DIRECTIONS FOR THIS TASK: From the data below, copy exactly the lines that lie between the one holding "ATOM 25 N N" and the one holding "ATOM 66 C C", including both, and nothing more.

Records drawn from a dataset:
--- START ---
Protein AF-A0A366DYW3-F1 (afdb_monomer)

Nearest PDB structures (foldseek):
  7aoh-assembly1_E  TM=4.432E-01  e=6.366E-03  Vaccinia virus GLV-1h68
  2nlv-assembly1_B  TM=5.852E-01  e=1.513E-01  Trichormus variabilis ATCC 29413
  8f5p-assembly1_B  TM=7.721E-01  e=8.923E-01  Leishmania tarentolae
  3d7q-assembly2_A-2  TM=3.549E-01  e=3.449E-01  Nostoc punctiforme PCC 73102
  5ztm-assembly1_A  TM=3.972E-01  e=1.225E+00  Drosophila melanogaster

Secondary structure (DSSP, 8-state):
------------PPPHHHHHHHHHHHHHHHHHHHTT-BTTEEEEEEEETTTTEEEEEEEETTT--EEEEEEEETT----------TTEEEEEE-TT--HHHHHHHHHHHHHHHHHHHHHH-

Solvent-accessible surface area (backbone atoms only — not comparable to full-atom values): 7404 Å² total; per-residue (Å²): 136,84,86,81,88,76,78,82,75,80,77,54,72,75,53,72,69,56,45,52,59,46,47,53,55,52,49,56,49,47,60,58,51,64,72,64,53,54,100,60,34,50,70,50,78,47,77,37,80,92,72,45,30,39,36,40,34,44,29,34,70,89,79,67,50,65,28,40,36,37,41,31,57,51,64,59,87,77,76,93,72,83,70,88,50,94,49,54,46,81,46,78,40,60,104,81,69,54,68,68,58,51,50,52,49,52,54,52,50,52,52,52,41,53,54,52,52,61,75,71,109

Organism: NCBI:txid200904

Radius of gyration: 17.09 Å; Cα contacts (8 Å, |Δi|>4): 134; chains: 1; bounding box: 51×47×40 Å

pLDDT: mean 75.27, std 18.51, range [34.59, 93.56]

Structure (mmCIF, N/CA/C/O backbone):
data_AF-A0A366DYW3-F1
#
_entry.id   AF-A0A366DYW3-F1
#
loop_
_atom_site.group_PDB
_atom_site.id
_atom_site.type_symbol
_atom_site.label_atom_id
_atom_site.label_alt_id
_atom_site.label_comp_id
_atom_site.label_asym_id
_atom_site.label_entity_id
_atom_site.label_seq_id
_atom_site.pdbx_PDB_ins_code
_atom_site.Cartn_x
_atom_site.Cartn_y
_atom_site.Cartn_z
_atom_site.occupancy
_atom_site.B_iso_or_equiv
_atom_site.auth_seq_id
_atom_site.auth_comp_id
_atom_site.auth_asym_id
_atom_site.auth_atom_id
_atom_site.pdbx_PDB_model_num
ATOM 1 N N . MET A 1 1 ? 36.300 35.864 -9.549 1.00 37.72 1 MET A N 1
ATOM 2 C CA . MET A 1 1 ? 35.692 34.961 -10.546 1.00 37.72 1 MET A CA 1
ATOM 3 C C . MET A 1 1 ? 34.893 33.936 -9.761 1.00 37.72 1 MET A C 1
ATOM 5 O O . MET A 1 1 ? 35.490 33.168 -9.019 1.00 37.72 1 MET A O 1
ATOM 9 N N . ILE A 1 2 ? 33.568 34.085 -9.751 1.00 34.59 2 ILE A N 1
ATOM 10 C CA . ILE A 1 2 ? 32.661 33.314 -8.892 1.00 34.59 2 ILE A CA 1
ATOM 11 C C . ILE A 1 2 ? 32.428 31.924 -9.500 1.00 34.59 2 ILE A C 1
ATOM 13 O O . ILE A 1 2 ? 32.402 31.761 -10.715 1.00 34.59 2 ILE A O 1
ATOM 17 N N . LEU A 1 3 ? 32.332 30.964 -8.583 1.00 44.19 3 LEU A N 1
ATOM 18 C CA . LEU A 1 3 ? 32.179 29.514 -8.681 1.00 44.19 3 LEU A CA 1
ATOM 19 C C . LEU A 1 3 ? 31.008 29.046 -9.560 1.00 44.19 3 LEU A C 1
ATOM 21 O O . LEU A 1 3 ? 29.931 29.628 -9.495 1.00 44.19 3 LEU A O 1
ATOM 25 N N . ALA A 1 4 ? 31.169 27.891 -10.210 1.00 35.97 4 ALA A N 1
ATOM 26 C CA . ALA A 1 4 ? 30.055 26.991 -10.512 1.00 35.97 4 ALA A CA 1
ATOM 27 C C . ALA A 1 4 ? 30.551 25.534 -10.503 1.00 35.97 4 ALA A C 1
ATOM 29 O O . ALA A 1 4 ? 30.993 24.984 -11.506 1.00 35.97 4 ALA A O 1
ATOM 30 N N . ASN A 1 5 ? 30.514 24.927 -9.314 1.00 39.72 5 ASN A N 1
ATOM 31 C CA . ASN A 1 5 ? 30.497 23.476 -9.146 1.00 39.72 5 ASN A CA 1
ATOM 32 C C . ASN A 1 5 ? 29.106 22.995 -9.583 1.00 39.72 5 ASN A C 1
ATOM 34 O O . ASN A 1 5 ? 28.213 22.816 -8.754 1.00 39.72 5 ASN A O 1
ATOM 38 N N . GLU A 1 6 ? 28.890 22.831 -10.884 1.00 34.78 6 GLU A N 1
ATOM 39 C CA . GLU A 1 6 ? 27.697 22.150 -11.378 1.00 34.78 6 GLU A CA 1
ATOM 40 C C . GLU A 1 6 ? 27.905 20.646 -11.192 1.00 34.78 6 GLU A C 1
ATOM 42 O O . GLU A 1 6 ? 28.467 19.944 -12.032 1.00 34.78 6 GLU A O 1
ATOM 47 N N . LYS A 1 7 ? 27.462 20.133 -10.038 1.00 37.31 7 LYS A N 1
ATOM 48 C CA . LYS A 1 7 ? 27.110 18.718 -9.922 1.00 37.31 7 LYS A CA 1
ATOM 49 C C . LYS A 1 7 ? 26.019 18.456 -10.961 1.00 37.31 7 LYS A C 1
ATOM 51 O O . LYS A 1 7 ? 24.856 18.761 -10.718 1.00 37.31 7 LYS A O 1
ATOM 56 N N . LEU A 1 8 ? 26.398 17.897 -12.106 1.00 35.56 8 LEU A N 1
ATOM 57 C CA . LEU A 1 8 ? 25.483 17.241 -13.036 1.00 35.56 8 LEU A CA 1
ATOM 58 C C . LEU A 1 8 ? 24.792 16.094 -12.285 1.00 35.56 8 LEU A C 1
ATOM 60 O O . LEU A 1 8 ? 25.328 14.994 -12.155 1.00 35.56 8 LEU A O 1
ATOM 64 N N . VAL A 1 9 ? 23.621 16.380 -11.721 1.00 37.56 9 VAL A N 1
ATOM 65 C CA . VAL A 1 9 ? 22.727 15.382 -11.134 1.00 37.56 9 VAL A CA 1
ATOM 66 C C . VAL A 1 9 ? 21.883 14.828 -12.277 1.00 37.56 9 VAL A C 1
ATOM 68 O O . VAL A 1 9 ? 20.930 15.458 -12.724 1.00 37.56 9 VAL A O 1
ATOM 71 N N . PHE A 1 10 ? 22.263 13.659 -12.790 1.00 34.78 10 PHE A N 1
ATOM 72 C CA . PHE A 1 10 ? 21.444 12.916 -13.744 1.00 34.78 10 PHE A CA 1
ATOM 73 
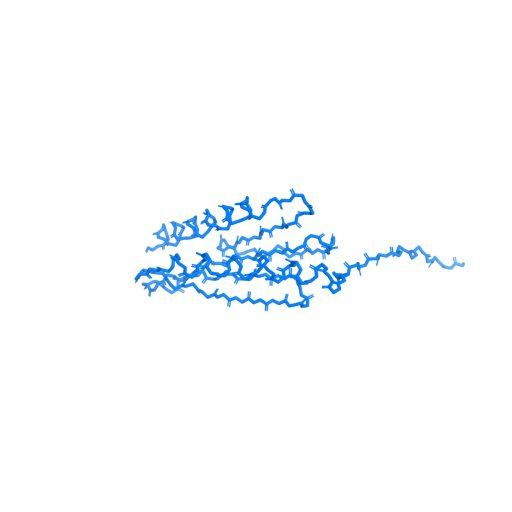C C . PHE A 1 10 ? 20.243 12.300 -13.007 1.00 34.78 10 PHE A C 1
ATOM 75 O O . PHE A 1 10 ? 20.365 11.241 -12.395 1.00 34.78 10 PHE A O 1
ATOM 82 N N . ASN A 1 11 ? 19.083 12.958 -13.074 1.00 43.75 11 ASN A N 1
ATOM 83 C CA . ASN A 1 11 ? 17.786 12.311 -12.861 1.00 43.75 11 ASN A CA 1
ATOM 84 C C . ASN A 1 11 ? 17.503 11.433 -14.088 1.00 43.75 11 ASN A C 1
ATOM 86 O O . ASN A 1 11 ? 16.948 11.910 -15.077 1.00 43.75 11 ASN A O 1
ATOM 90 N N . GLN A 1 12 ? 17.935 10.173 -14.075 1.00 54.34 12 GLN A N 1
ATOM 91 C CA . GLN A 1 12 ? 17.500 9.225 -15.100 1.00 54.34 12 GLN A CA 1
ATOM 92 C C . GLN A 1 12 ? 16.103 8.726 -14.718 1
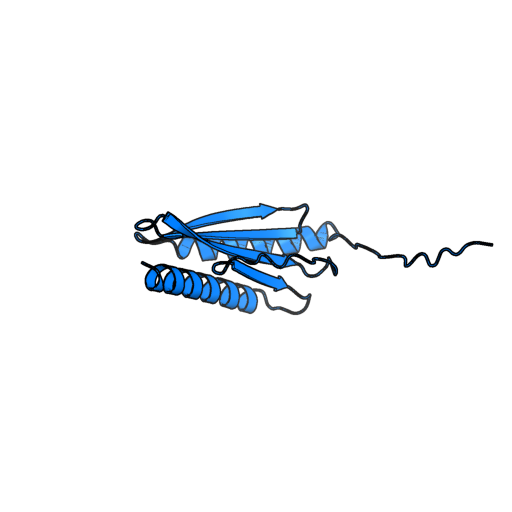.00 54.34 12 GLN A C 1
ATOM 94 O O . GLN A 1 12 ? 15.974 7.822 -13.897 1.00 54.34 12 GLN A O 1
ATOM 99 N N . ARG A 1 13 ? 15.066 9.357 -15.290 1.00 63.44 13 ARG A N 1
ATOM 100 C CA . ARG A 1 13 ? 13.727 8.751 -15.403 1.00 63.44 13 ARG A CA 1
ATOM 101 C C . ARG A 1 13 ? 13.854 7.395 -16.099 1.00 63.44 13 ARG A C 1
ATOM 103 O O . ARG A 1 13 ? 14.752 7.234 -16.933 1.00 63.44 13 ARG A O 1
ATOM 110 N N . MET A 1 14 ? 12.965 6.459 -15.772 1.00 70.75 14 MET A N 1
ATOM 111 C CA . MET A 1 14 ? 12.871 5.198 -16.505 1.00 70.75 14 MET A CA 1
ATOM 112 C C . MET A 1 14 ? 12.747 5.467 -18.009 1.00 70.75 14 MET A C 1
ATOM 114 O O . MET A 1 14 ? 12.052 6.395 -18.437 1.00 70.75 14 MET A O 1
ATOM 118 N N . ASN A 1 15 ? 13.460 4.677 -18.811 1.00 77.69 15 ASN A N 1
--- END ---
EXERCISE RESPONSE:
ATOM 25 N N . ALA A 1 4 ? 31.169 27.891 -10.210 1.00 35.97 4 ALA A N 1
ATOM 26 C CA . ALA A 1 4 ? 30.055 26.991 -10.512 1.00 35.97 4 ALA A CA 1
ATOM 27 C C . ALA A 1 4 ? 30.551 25.534 -10.503 1.00 35.97 4 ALA A C 1
ATOM 29 O O . ALA A 1 4 ? 30.993 24.984 -11.506 1.00 35.97 4 ALA A O 1
ATOM 30 N N . ASN A 1 5 ? 30.514 24.927 -9.314 1.00 39.72 5 ASN A N 1
ATOM 31 C CA . ASN A 1 5 ? 30.497 23.476 -9.146 1.00 39.72 5 ASN A CA 1
ATOM 32 C C . ASN A 1 5 ? 29.106 22.995 -9.583 1.00 39.72 5 ASN A C 1
ATOM 34 O O . ASN A 1 5 ? 28.213 22.816 -8.754 1.00 39.72 5 ASN A O 1
ATOM 38 N N . GLU A 1 6 ? 28.890 22.831 -10.884 1.00 34.78 6 GLU A N 1
ATOM 39 C CA . GLU A 1 6 ? 27.697 22.150 -11.378 1.00 34.78 6 GLU A CA 1
ATOM 40 C C . GLU A 1 6 ? 27.905 20.646 -11.192 1.00 34.78 6 GLU A C 1
ATOM 42 O O . GLU A 1 6 ? 28.467 19.944 -12.032 1.00 34.78 6 GLU A O 1
ATOM 47 N N . LYS A 1 7 ? 27.462 20.133 -10.038 1.00 37.31 7 LYS A N 1
ATOM 48 C CA . LYS A 1 7 ? 27.110 18.718 -9.922 1.00 37.31 7 LYS A CA 1
ATOM 49 C C . LYS A 1 7 ? 26.019 18.456 -10.961 1.00 37.31 7 LYS A C 1
ATOM 51 O O . LYS A 1 7 ? 24.856 18.761 -10.718 1.00 37.31 7 LYS A O 1
ATOM 56 N N . LEU A 1 8 ? 26.398 17.897 -12.106 1.00 35.56 8 LEU A N 1
ATOM 57 C CA . LEU A 1 8 ? 25.483 17.241 -13.036 1.00 35.56 8 LEU A CA 1
ATOM 58 C C . LEU A 1 8 ? 24.792 16.094 -12.285 1.00 35.56 8 LEU A C 1
ATOM 60 O O . LEU A 1 8 ? 25.328 14.994 -12.155 1.00 35.56 8 LEU A O 1
ATOM 64 N N . VAL A 1 9 ? 23.621 16.380 -11.721 1.00 37.56 9 VAL A N 1
ATOM 65 C CA . VAL A 1 9 ? 22.727 15.382 -11.134 1.00 37.56 9 VAL A CA 1
ATOM 66 C C . VAL A 1 9 ? 21.883 14.828 -12.277 1.00 37.56 9 VAL A C 1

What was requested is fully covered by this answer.